▸ **What you should do**:
From the first line onward, reproduce the records exactly; the final line to include is the one holding "ATOM 5 O O .".

▸ **Data for the task**:
------------------------------
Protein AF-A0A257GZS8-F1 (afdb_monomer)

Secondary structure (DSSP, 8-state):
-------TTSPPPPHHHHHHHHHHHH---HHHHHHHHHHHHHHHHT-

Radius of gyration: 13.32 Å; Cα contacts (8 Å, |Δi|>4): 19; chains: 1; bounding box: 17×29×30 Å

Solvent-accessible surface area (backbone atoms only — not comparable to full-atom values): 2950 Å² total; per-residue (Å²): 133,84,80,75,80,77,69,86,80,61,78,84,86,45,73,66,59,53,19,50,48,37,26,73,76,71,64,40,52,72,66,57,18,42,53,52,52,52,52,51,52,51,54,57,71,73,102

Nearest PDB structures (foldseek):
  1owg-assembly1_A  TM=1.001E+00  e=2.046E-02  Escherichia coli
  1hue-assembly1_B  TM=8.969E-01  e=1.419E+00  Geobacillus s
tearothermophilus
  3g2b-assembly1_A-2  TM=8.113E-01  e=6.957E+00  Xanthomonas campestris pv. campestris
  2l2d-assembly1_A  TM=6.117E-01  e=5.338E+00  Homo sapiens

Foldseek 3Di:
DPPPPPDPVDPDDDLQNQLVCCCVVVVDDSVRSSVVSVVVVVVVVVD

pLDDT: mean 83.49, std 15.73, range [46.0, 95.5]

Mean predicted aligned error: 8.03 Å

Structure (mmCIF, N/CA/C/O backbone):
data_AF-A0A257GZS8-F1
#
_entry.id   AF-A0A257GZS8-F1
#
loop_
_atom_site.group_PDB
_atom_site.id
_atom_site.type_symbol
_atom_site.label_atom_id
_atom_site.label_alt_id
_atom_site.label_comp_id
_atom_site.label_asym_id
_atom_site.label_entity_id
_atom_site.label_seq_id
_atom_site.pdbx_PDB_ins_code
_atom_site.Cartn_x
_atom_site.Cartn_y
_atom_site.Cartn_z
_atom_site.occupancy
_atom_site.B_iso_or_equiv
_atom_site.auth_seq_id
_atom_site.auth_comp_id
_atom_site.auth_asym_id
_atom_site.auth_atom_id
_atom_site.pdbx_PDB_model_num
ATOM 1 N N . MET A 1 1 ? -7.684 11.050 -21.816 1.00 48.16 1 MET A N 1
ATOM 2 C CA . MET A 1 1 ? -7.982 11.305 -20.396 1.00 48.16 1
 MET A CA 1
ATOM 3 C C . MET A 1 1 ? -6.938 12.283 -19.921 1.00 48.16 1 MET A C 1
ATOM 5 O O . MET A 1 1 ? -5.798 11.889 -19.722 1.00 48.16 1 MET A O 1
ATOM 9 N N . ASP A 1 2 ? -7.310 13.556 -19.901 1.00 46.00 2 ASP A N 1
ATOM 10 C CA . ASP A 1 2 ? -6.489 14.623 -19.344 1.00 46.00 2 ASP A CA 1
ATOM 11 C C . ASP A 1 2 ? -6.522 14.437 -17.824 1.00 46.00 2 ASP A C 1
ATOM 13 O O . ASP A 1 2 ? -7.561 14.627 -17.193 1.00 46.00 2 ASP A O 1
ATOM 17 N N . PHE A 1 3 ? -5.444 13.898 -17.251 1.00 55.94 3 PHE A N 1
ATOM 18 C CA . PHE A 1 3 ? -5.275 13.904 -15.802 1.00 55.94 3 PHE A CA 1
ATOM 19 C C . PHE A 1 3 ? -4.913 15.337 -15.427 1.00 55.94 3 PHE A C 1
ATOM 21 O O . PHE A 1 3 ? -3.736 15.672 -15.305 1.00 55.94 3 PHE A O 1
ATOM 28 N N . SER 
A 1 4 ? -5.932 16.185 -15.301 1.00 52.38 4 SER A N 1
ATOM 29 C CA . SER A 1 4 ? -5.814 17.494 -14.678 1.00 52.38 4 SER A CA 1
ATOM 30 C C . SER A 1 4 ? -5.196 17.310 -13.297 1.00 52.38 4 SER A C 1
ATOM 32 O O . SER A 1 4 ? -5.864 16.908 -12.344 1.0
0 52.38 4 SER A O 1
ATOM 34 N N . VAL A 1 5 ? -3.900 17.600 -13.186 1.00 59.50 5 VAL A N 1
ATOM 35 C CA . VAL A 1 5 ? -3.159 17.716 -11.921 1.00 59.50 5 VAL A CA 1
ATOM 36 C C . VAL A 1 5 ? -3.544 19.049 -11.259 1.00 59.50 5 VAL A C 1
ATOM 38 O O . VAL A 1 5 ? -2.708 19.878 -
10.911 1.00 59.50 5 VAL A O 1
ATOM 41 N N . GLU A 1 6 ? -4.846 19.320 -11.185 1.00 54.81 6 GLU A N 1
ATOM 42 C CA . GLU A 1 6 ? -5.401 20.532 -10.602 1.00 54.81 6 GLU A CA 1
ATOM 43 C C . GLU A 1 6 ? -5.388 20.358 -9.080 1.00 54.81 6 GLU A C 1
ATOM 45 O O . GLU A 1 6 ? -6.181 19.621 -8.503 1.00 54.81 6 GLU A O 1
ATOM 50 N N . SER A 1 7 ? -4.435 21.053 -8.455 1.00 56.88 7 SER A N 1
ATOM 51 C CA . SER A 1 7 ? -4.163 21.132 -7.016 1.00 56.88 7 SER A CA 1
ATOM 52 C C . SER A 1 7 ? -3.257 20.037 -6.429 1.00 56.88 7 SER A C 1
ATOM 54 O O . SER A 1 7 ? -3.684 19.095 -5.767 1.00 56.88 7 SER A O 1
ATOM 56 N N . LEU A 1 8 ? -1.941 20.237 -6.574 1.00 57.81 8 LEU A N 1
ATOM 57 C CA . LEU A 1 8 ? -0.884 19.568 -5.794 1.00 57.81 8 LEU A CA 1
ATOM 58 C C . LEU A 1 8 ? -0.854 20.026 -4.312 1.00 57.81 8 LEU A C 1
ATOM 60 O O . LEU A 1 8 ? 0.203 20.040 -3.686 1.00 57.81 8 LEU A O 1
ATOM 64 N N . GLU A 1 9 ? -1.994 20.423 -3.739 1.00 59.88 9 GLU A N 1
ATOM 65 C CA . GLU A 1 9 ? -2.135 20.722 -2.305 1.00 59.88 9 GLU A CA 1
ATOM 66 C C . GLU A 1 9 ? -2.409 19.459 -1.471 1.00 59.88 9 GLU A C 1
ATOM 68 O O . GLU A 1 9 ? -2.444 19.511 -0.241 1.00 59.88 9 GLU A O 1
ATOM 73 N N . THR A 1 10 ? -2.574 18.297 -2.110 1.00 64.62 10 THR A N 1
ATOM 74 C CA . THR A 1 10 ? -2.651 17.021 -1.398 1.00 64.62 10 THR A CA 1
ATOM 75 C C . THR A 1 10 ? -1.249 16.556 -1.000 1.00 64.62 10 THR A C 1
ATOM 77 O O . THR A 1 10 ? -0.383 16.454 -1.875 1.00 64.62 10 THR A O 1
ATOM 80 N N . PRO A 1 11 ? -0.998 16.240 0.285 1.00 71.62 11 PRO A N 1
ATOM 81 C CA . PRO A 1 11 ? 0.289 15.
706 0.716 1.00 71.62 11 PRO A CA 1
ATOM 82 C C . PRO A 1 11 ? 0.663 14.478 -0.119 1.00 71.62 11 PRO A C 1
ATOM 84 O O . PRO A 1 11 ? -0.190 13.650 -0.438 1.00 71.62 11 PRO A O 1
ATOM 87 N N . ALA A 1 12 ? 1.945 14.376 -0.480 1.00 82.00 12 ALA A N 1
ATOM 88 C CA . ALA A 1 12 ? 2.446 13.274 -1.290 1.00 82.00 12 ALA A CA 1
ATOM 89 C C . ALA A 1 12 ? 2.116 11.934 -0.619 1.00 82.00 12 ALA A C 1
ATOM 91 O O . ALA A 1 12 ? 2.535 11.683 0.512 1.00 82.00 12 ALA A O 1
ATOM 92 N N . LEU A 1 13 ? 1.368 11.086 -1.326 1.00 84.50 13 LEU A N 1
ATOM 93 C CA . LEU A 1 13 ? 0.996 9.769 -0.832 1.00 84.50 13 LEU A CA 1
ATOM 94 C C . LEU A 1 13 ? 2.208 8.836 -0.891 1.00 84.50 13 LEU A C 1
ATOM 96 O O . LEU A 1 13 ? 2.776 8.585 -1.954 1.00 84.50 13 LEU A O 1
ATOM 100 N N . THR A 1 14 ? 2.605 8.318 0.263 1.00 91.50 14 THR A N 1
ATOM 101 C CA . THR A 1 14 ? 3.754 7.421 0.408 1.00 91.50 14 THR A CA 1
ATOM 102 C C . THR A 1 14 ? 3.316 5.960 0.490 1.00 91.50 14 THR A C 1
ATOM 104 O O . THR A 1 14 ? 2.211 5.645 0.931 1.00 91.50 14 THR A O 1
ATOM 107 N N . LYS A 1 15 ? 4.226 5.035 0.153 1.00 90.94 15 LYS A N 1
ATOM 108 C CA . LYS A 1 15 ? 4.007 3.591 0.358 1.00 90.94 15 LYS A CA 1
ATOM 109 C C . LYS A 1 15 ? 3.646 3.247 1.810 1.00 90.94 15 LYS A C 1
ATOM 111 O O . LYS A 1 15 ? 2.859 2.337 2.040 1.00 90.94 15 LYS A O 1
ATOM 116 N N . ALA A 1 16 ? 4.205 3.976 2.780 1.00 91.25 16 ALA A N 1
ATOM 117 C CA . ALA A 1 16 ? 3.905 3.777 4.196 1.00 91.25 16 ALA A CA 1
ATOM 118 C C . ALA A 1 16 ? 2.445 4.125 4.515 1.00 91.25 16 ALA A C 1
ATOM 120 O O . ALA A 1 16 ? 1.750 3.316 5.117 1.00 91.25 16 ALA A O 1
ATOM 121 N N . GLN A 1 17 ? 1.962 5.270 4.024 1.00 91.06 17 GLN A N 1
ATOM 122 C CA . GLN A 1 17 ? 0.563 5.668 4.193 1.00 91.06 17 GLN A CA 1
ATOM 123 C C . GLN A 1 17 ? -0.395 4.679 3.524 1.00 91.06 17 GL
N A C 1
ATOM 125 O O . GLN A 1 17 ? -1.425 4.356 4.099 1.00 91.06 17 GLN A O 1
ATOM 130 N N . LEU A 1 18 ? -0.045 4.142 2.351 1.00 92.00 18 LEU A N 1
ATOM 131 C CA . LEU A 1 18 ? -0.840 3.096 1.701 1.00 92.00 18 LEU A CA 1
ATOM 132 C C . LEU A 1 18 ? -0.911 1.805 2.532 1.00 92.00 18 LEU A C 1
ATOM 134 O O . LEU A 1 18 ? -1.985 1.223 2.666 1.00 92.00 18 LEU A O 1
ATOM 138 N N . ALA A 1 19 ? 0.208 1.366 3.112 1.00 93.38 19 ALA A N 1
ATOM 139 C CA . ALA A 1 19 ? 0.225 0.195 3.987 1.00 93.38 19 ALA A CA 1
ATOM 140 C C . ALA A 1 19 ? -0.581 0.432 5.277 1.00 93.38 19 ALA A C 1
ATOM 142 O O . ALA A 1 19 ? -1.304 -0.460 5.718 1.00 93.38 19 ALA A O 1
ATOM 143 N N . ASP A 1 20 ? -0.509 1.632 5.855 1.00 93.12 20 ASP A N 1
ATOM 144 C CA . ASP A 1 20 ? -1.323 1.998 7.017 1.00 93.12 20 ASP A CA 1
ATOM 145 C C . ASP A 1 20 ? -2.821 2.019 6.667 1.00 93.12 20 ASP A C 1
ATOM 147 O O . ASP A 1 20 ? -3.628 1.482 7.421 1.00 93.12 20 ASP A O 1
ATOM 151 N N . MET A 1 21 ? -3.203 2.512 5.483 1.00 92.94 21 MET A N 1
------------------------------
▸ **Response**:
Protein AF-A0A257GZS8-F1 (afdb_monomer)

Secondary structure (DSSP, 8-state):
-------TTSPPPPHHHHHHHHHHHH---HHHHHHHHHHHHHHHHT-

Radius of gyration: 13.32 Å; Cα contacts (8 Å, |Δi|>4): 19; chains: 1; bounding box: 17×29×30 Å

Solvent-accessible surface area (backbone atoms only — not comparable to full-atom values): 2950 Å² total; per-residue (Å²): 133,84,80,75,80,77,69,86,80,61,78,84,86,45,73,66,59,53,19,50,48,37,26,73,76,71,64,40,52,72,66,57,18,42,53,52,52,52,52,51,52,51,54,57,71,73,102

Nearest PDB structures (foldseek):
  1owg-assembly1_A  TM=1.001E+00  e=2.046E-02  Escherichia coli
  1hue-assembly1_B  TM=8.969E-01  e=1.419E+00  Geobacillus s
tearothermophilus
  3g2b-assembly1_A-2  TM=8.113E-01  e=6.957E+00  Xanthomonas campestris pv. campestris
  2l2d-assembly1_A  TM=6.117E-01  e=5.338E+00  Homo sapiens

Foldseek 3Di:
DPPPPPDPVDPDDDLQNQLVCCCVVVVDDSVRSSVVSVVVVVVVVVD

pLDDT: mean 83.49, std 15.73, range [46.0, 95.5]

Mean predicted aligned error: 8.03 Å

Structure (mmCIF, N/CA/C/O backbone):
data_AF-A0A257GZS8-F1
#
_entry.id   AF-A0A257GZS8-F1
#
loop_
_atom_site.group_PDB
_atom_site.id
_atom_site.type_symbol
_atom_site.label_atom_id
_atom_site.label_alt_id
_atom_site.label_comp_id
_atom_site.label_asym_id
_atom_site.label_entity_id
_atom_site.label_seq_id
_atom_site.pdbx_PDB_ins_code
_atom_site.Cartn_x
_atom_site.Cartn_y
_atom_site.Cartn_z
_atom_site.occupancy
_atom_site.B_iso_or_equiv
_atom_site.auth_seq_id
_atom_site.auth_comp_id
_atom_site.auth_asym_id
_atom_site.auth_atom_id
_atom_site.pdbx_PDB_model_num
ATOM 1 N N . MET A 1 1 ? -7.684 11.050 -21.816 1.00 48.16 1 MET A N 1
ATOM 2 C CA . MET A 1 1 ? -7.982 11.305 -20.396 1.00 48.16 1
 MET A CA 1
ATOM 3 C C . MET A 1 1 ? -6.938 12.283 -19.921 1.00 48.16 1 MET A C 1
ATOM 5 O O . MET A 1 1 ? -5.798 11.889 -19.722 1.00 48.16 1 MET A O 1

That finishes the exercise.